Friday, 18 March 2016

Repentance: the loneliest road.


In the light of MP David Ong's fall, here is my reflection on true repentance that lasts for a lifetime and more. Only time will tell...
 
Repentance. He takes the loneliest road. It is a fraught road, loaded and spirit-sapping. It is a road that will lead him to confront himself, his mistakes. It is an emotional juggernaut from his past. A phantom menace. There is no greater struggle for him. There is no tougher fight. The die has been cast. He has chosen to do this.  To turn away, for good.

He has made up his mind. His past will not show mercy because it is a showdown that will determine who lives and who dies. It is a battle royale of self against self. A cremation awaits. But who will survive this internal fight?

It is a struggle for survival and rulership between his past and his future. And it all depends on what his present self does now. There is no time more urgent than the present. He knows it. He will have to face it. His future depends on it.

No one can help him - at least not in the way that help is defined when self confronts self, when the little David of his present confronts the Goliath of his past. Well-wishing, oral encouragements and other social supports can only go so far. Their effectiveness is limited.

In the loneliest fight of his life, repentance demands that he make up his mind when no one sees, hears or is present. He is literally locked in an island in a world of his own past temptations.

For all practical purposes, the fight is his alone because his past self knows him too well. He knows his buttons. He knows his triggers. He has pushed it so many times before in the past, and without fail, the bidder does as he pleases. It is the piper who calls the tune and the past self has called it every time he played it.

Repentance therefore calls for extraordinary resolve and extraordinary resolve calls for extraordinary focus and consistency. It is definitely not a showdown to chat up, call for a truce, or reach a compromise. Nothing short of a death is needed because repentance demands an enduring clean break, not an interim one.

Neither is it an accommodation nor an adaptation. There is no peaceful co-existence with his past self. He knows he is in too deep to expect his past self to want to retire as the tail while his present and future self becomes the head. His past self has too much leverage over him to accept subordination over domination, and resignation over manipulation.

He knows viscerally that repentance is not just a change of mind. It is a change of heart, will and life. His future cannot be tethered to a past whose only goal is to seek full control. And his fight depends wholly on the resolve of his present self to prevent that eventuality from surfacing at all cost.

He has to literally burn the bridges after crossing it for the last time. He will not go back. He cannot afford to go back, not even for a visit or a peek. The pleasure that his past self offers would have too much of a hold or sway over him. And anything short of burning the bridges would mean that he risks treading in a minefield of self-entrapment set by his past self. A careless step would mean a fall so bad that he will be lost beyond redemption.
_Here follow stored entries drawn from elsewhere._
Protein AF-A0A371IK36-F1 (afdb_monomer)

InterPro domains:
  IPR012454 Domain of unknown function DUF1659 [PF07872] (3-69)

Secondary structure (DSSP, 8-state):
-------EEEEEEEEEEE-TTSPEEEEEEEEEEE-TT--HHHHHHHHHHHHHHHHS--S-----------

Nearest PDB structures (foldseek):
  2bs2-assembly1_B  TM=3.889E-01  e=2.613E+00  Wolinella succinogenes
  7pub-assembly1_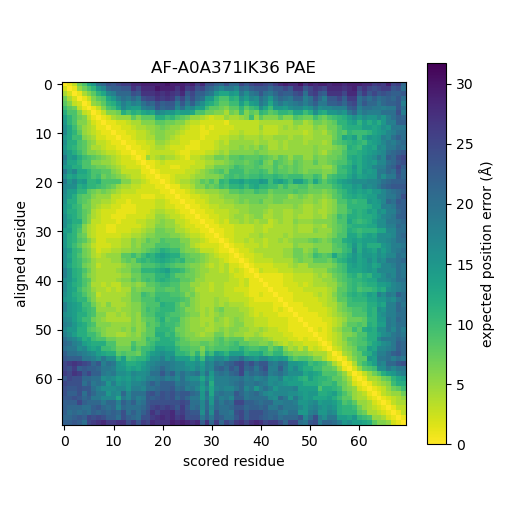DU  TM=4.666E-01  e=5.401E+00  Trypanosoma brucei brucei
  8rj8-assembly1_C  TM=3.858E-01  e=3.883E+00  Bacillus cereus
  5i2s-assembly1_A  TM=2.779E-01  e=7.034E+00  Vesicular stomatitis Indiana virus strain Mudd-Summers

Structure (mmCIF, N/CA/C/O backbone):
data_AF-A0A371IK36-F1
#
_entry.id   AF-A0A371IK36-F1
#
loop_
_atom_site.group_PDB
_atom_site.id
_atom_site.type_symbol
_atom_site.label_atom_id
_atom_site.label_alt_id
_atom_site.label_comp_id
_atom_site.label_asym_id
_atom_site.label_entity_id
_atom_site.label_seq_id
_atom_site.pdbx_PDB_ins_code
_atom_site.Cartn_x
_atom_site.Cartn_y
_atom_site.Cartn_z
_atom_site.occupancy
_atom_site.B_iso_or_equiv
_atom_site.auth_seq_id
_atom_site.auth_comp_id
_atom_site.auth_asym_id
_atom_site.auth_atom_id
_atom_site.pdbx_PDB_model_num
ATOM 1 N N . MET A 1 1 ? 30.443 -13.714 -10.592 1.00 39.44 1 MET A N 1
ATOM 2 C CA . MET A 1 1 ? 30.304 -12.364 -10.001 1.00 39.44 1 MET A CA 1
ATOM 3 C C . MET A 1 1 ? 28.957 -12.306 -9.303 1.00 39.44 1 MET A C 1
ATOM 5 O O . MET A 1 1 ? 27.963 -12.626 -9.940 1.00 39.44 1 MET A O 1
ATOM 9 N N . GLN A 1 2 ? 28.918 -12.011 -8.002 1.00 43.22 2 GLN A N 1
ATOM 10 C CA . GLN A 1 2 ? 27.665 -11.935 -7.246 1.00 43.22 2 GLN A CA 1
ATOM 11 C C . GLN A 1 2 ? 26.990 -10.602 -7.596 1.00 43.22 2 GLN A C 1
ATOM 13 O O . GLN A 1 2 ? 27.524 -9.541 -7.285 1.00 43.22 2 GLN A O 1
ATOM 18 N N . ALA A 1 3 ? 25.883 -10.648 -8.337 1.00 52.16 3 ALA A N 1
ATOM 19 C CA . ALA A 1 3 ? 25.142 -9.445 -8.688 1.00 52.16 3 ALA A CA 1
ATOM 20 C C . ALA A 1 3 ? 24.493 -8.883 -7.419 1.00 52.16 3 ALA A C 1
ATOM 22 O O . ALA A 1 3 ? 23.666 -9.547 -6.795 1.00 52.16 3 ALA A O 1
ATOM 23 N N . THR A 1 4 ? 24.867 -7.666 -7.027 1.00 50.91 4 THR A N 1
ATOM 24 C CA . THR A 1 4 ? 24.172 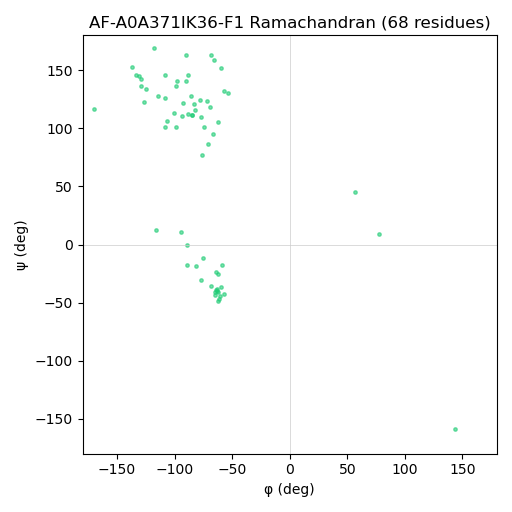-6.933 -5.968 1.00 50.91 4 THR A CA 1
ATOM 25 C C . THR A 1 4 ? 22.769 -6.595 -6.464 1.00 50.91 4 THR A C 1
ATOM 27 O O . THR A 1 4 ? 22.569 -5.602 -7.164 1.00 50.91 4 THR A O 1
ATOM 30 N N . VAL A 1 5 ? 21.787 -7.431 -6.130 1.00 56.31 5 VAL A N 1
ATOM 31 C CA . VAL A 1 5 ? 20.380 -7.149 -6.422 1.00 56.31 5 VAL A CA 1
ATOM 32 C C . VAL A 1 5 ? 19.917 -6.079 -5.438 1.00 56.31 5 VAL A C 1
ATOM 34 O O . VAL A 1 5 ? 19.656 -6.359 -4.270 1.00 56.31 5 VAL A O 1
ATOM 37 N N . LYS A 1 6 ? 19.838 -4.824 -5.893 1.00 60.16 6 LYS A N 1
ATOM 38 C CA . LYS A 1 6 ? 19.146 -3.762 -5.152 1.00 60.16 6 LYS A CA 1
ATOM 39 C C . LYS A 1 6 ? 17.643 -4.034 -5.230 1.00 60.16 6 LYS A C 1
ATOM 41 O O . LYS A 1 6 ? 16.968 -3.542 -6.129 1.00 60.16 6 LYS A O 1
ATOM 46 N N . SER A 1 7 ? 17.123 -4.849 -4.317 1.00 69.44 7 SER A N 1
ATOM 47 C CA . SER A 1 7 ? 15.683 -5.078 -4.199 1.00 69.44 7 SER A CA 1
ATOM 48 C C . SER A 1 7 ? 15.015 -3.834 -3.615 1.00 69.44 7 SER A C 1
ATOM 50 O O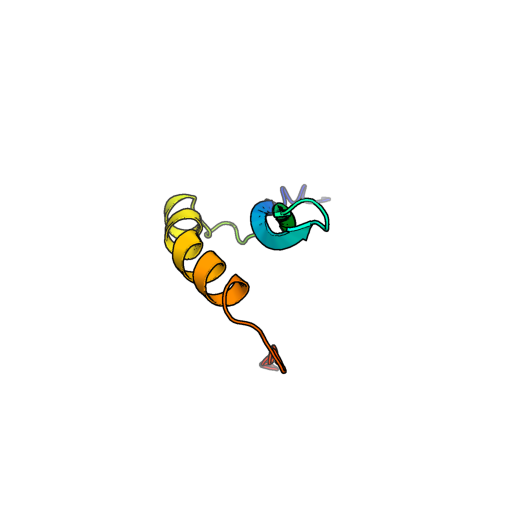 . SER A 1 7 ? 15.374 -3.387 -2.524 1.00 69.44 7 SER A O 1
ATOM 52 N N . ARG A 1 8 ? 14.038 -3.273 -4.329 1.00 81.12 8 ARG A N 1
ATOM 53 C CA . ARG A 1 8 ? 13.175 -2.201 -3.817 1.00 81.12 8 ARG A CA 1
ATOM 54 C C . ARG A 1 8 ? 11.965 -2.822 -3.115 1.00 81.12 8 ARG A C 1
ATOM 56 O O . ARG A 1 8 ? 11.475 -3.869 -3.540 1.00 81.12 8 ARG A O 1
ATOM 63 N N . ALA A 1 9 ? 11.487 -2.176 -2.056 1.00 84.00 9 ALA A N 1
ATOM 64 C CA . ALA A 1 9 ? 10.291 -2.583 -1.327 1.00 84.00 9 ALA A CA 1
ATOM 65 C C . ALA A 1 9 ? 9.352 -1.389 -1.128 1.00 84.00 9 ALA A C 1
ATOM 67 O O . ALA A 1 9 ? 9.808 -0.261 -0.936 1.00 84.00 9 ALA A O 1
ATOM 68 N N . MET A 1 10 ? 8.046 -1.648 -1.162 1.00 83.19 10 MET A N 1
ATOM 69 C CA . MET A 1 10 ? 7.003 -0.666 -0.866 1.00 83.19 10 MET A CA 1
ATOM 70 C C . MET A 1 10 ? 6.371 -1.022 0.469 1.00 83.19 10 MET A C 1
ATOM 72 O O . MET A 1 10 ? 5.880 -2.136 0.633 1.00 83.19 10 MET A O 1
ATOM 76 N N . LYS A 1 11 ? 6.335 -0.071 1.403 1.00 86.44 11 LYS A N 1
ATOM 77 C CA . LYS A 1 11 ? 5.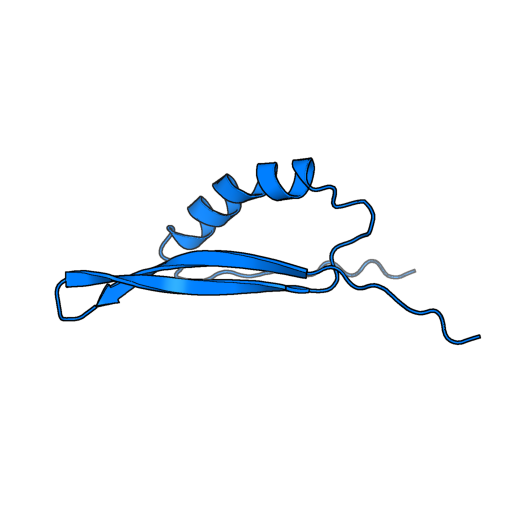593 -0.201 2.658 1.00 86.44 11 LYS A CA 1
ATOM 78 C C . LYS A 1 11 ? 4.471 0.823 2.683 1.00 86.44 11 LYS A C 1
ATOM 80 O O . LYS A 1 11 ? 4.730 2.009 2.500 1.00 86.44 11 LYS A O 1
ATOM 85 N N . PHE A 1 12 ? 3.249 0.377 2.938 1.00 82.12 12 PHE A N 1
ATOM 86 C CA . PHE A 1 12 ? 2.080 1.252 2.995 1.00 82.12 12 PHE A CA 1
ATOM 87 C C . PHE A 1 12 ? 1.232 0.952 4.231 1.00 82.12 12 PHE A C 1
ATOM 89 O O . PHE A 1 12 ? 1.171 -0.185 4.704 1.00 82.12 12 PHE A O 1
ATOM 96 N N . LYS A 1 13 ? 0.628 2.009 4.778 1.00 85.00 13 LYS A N 1
ATOM 97 C CA . LYS A 1 13 ? -0.207 1.994 5.982 1.00 85.00 13 LYS A CA 1
ATOM 98 C C . LYS A 1 13 ? -1.678 1.959 5.570 1.00 85.00 13 LYS A C 1
ATOM 100 O O . LYS A 1 13 ? -2.062 2.723 4.690 1.00 85.00 13 LYS A O 1
ATOM 105 N N . TYR A 1 14 ? -2.484 1.128 6.219 1.00 80.00 14 TYR A N 1
ATOM 106 C CA . TYR A 1 14 ? -3.932 1.053 6.004 1.00 80.00 14 TYR A CA 1
ATOM 107 C C . TYR A 1 14 ? -4.661 0.944 7.345 1.00 80.00 14 TYR A C 1
ATOM 109 O O . TYR A 1 14 ? -4.072 0.509 8.336 1.00 80.00 14 TYR A O 1
ATOM 117 N N . GLU A 1 15 ? -5.908 1.407 7.394 1.00 82.38 15 GLU A N 1
ATOM 118 C CA . GLU A 1 15 ? -6.768 1.268 8.572 1.00 82.38 15 GLU A CA 1
ATOM 119 C C . GLU A 1 15 ? -7.307 -0.166 8.623 1.00 82.38 15 GLU A C 1
ATOM 121 O O . GLU A 1 15 ? -7.870 -0.645 7.642 1.00 82.38 15 GLU A O 1
ATOM 126 N N . ASP A 1 16 ? -7.078 -0.868 9.733 1.00 81.44 16 ASP A N 1
ATOM 127 C CA . ASP A 1 16 ? -7.417 -2.290 9.910 1.00 81.44 16 ASP A CA 1
ATOM 128 C C . ASP A 1 16 ? -8.466 -2.515 11.010 1.00 81.44 16 ASP A C 1
ATOM 130 O O . ASP A 1 16 ? -8.690 -3.640 11.460 1.00 81.44 16 ASP A O 1
ATOM 134 N N . GLY A 1 17 ? -9.097 -1.433 11.465 1.00 81.81 17 GLY A N 1
ATOM 135 C CA . GLY A 1 17 ? -10.195 -1.459 12.418 1.00 81.81 17 GLY A CA 1
ATOM 136 C C . GLY A 1 17 ? -10.161 -0.285 13.384 1.00 81.81 17 GLY A C 1
ATOM 137 O O . GLY A 1 17 ? -9.530 0.741 13.148 1.00 81.81 17 GLY A O 1
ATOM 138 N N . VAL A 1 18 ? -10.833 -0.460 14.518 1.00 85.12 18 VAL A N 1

For he did not set his mind, soul and heart on repentance just so that he - in a moment of sentimentality - returns to the source of his agony all over again. There is no memorial service for his dead self.

So, repentance is indeed the loneliest road he will ever take. He knows there is no other way. The grief, the hurts and the disappointments have all pushed him to the edge of the cliff. And to tempt himself with the idea with this lure - "one last time for old time's sake" - would only confirm his indentured bondage to his past and to a future he will not have a stake in.

No doubt there is no perfect repentance except death but then, in a world of perfection, where's the need for repentance then?

So his decision and the many decisions after that is a laden one, a heavy one. They come with a price. He pays it forward every time he makes a choice to go forward and never look back. And as he walks with a steely heart towards enduring change, the siren voices of his past will become fainter and fainter. Its hold over him will be reduced to an obnoxious taunt instead of an obsessive haunt - a mere bugbear instead of the grip of a bear-trap.

There will of course come a time when he will look back from where he stands. But it is not to long for the life he had wholeheartedly abandoned. No way Hosea. It is to quietly celebrate the distance he had gained over the long journey he has taken towards a repentance that comes closest to the perfection the world will ever come to know. Cheerz.